Delays introduced in the chain

As already discussed above, to limit the bandwidth used to a reasonable level, samples must be collected and send as blocks to the destination, via the network.


Audio needs to be sampled into the digital domain at the encoder. In theory, every sample could be directly sent as a block onto the network with minimum delay, but doing this you will create a huge amount of traffic (48.000 blocks per second for 48khz sample rate) and bandwidth requirement (a min. ethernet frame is 60bytes, so you are actually using more than 23MBps if you do this ! So - that is not really a good way of doing this ... the encoder needs to packetize data, send multiple samples in one block. Here is your first source of delay. Let's assume you want to limit the network load to 100 packets per second, you will need to collect 10ms worth of samples before sending them over the network. With a 48kHz sample frequency, that means 480 samples (960 bytes) for one channel. Makes perfect sense, Ethernet blocks carry up to about 1400 bytes of Data. Your first sample taken will leave with 10ms delay. If, instead of PCM, you want to use MP3, the delay will be much more, because (a) MP3 encoding is done on "frames". somewhere between 20ms and 40ms of audio is first sampled, then analyzed and encoded. The encoding process is resource intensive/time consuming, but obviously, it must be average finished within the same time range otherwise you get work to be backed up .. In the MP3 case, expect a "transmit" delay to the network of 2x the frame duration, let's say 60ms.

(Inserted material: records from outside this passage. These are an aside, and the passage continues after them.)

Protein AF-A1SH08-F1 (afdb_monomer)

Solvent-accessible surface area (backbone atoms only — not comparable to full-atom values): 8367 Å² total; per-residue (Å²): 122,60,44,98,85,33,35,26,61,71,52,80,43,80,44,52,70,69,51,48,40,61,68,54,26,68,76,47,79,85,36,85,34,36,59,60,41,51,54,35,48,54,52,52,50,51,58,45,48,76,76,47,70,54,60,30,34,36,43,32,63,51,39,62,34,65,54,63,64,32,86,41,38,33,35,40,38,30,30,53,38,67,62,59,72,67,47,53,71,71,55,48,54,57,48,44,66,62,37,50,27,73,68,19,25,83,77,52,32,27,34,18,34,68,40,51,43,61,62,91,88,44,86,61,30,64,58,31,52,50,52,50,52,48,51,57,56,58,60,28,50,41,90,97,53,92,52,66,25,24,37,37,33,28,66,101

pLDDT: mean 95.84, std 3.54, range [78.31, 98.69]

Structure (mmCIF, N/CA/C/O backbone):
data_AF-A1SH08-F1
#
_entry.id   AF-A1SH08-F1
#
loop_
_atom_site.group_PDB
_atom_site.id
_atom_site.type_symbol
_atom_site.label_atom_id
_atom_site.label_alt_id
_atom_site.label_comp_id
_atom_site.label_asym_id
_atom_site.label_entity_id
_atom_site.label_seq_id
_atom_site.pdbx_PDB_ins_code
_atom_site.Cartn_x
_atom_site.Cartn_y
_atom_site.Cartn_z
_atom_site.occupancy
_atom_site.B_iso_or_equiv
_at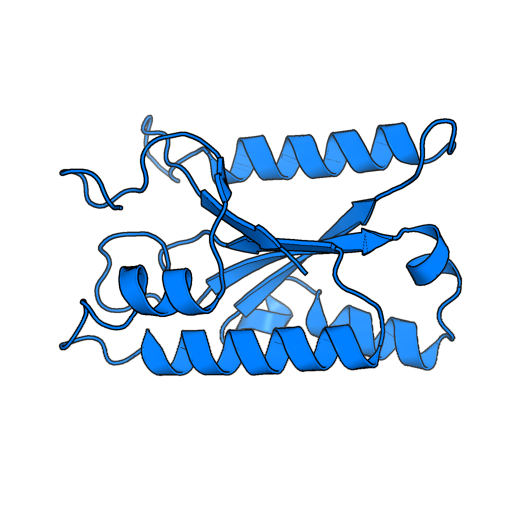om_site.auth_seq_id
_atom_site.auth_comp_id
_atom_site.auth_asym_id
_atom_site.auth_atom_id
_atom_site.pdbx_PDB_model_num
ATOM 1 N N . MET A 1 1 ? 0.800 -1.774 -19.147 1.00 90.81 1 MET A N 1
ATOM 2 C CA . MET A 1 1 ? 0.221 -0.683 -18.328 1.00 90.81 1 MET A CA 1
ATOM 3 C C . MET A 1 1 ? 1.092 0.565 -18.313 1.00 90.81 1 MET A C 1
ATOM 5 O O . MET A 1 1 ? 0.542 1.654 -18.257 1.00 90.81 1 MET A O 1
ATOM 9 N N . LEU A 1 2 ? 2.422 0.431 -18.339 1.00 94.81 2 LEU A N 1
ATOM 10 C CA . LEU A 1 2 ? 3.336 1.574 -18.368 1.00 94.81 2 LEU A CA 1
ATOM 11 C C . LEU A 1 2 ? 3.254 2.340 -19.695 1.00 94.81 2 LEU A C 1
ATOM 13 O O . LEU A 1 2 ? 3.099 1.729 -20.752 1.00 94.81 2 LEU A O 1
ATOM 17 N N . GLY A 1 3 ? 3.376 3.664 -19.624 1.00 92.75 3 GLY A N 1
ATOM 18 C CA . GLY A 1 3 ? 3.576 4.521 -20.788 1.00 92.75 3 GLY A CA 1
ATOM 19 C C . GLY A 1 3 ? 5.020 4.481 -21.300 1.00 92.75 3 GLY A C 1
ATOM 20 O O . GLY A 1 3 ? 5.897 3.860 -20.698 1.00 92.75 3 GLY A O 1
ATOM 21 N N . ALA A 1 4 ? 5.287 5.194 -22.398 1.00 92.25 4 ALA A N 1
ATOM 22 C CA . ALA A 1 4 ? 6.611 5.245 -23.034 1.00 92.25 4 ALA A CA 1
ATOM 23 C C . ALA A 1 4 ? 7.723 5.805 -22.121 1.00 92.25 4 ALA A C 1
ATOM 25 O O . ALA A 1 4 ? 8.893 5.489 -22.299 1.00 92.25 4 ALA A O 1
ATOM 26 N N . ASN A 1 5 ? 7.358 6.606 -21.118 1.00 92.12 5 ASN A N 1
ATOM 27 C CA . ASN A 1 5 ? 8.268 7.133 -20.098 1.00 92.12 5 ASN A CA 1
ATOM 28 C C . ASN A 1 5 ? 8.569 6.132 -18.963 1.00 92.12 5 ASN A C 1
ATOM 30 O O . ASN A 1 5 ? 9.241 6.491 -17.999 1.00 92.12 5 ASN A O 1
ATOM 34 N N . GLY A 1 6 ? 8.048 4.903 -19.038 1.00 95.50 6 GLY A N 1
ATOM 35 C CA . GLY A 1 6 ? 8.245 3.880 -18.013 1.00 95.50 6 GLY A CA 1
ATOM 36 C C . GLY A 1 6 ? 7.455 4.112 -16.724 1.00 95.50 6 GLY A C 1
ATOM 37 O O . GLY A 1 6 ? 7.708 3.441 -15.725 1.00 95.50 6 GLY A O 1
ATOM 38 N N . LEU A 1 7 ? 6.505 5.048 -16.726 1.00 96.38 7 LEU A N 1
ATOM 39 C CA . LEU A 1 7 ? 5.638 5.351 -15.591 1.00 96.38 7 LEU A CA 1
ATOM 40 C C . LEU A 1 7 ? 4.212 4.880 -15.873 1.00 96.38 7 LEU A C 1
ATOM 42 O O . LEU A 1 7 ? 3.781 4.793 -17.025 1.00 96.38 7 LEU A O 1
ATOM 46 N N . LEU A 1 8 ? 3.462 4.591 -14.813 1.00 96.00 8 LEU A N 1
ATOM 47 C CA . LEU A 1 8 ? 2.017 4.442 -14.927 1.00 96.00 8 LEU A CA 1
ATOM 48 C C . LEU A 1 8 ? 1.390 5.776 -15.369 1.00 96.00 8 LEU A C 1
ATOM 50 O O . LEU A 1 8 ? 1.768 6.818 -14.820 1.00 96.00 8 LEU A O 1
ATOM 54 N N . PRO A 1 9 ? 0.424 5.766 -16.307 1.00 94.00 9 PRO A N 1
ATOM 55 C CA . PRO A 1 9 ? -0.380 6.944 -16.615 1.00 94.00 9 PRO A CA 1
ATOM 56 C C . PRO A 1 9 ? -1.007 7.532 -15.350 1.00 94.00 9 PRO A C 1
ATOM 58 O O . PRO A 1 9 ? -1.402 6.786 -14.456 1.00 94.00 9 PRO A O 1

Now that a block is going to the network, some delay already is introduced (let's stick with the example, 10ms for PCM and 60ms for MP3). The block now needs to be sent over the network, potentially fighting with other traffic for bandwidth. On a local LAN, the delay will typically be quite low (msecs maybe), but beware .. if there is "sometimes" a fight over bandwidth/buffering in a switch or router, you may see average very low delays but PEAK delays could be substantially higher. Why is that a problem ? Well .. the receiving side always needs to be fed with samples before its buffers run empty .. now, if there is a block delayed, let's say 30ms, the receiver must have buffers configured so that it can live with that delay before running into an error condition (empty buffer). The difference between the min. delay and the max. delay of a network block arriving at the decoder is commonly called "jitter". Jitter can be significant especially with Wifi networks, as there are invisible retries happening in a lower level protocol - you might see (ping command shows all this) an average delay of only 5ms, and zero block loss, but a max. delay of 200ms ... any devce with a receive buffer configured of less than 200ms will mean that you will encur dropouts. period.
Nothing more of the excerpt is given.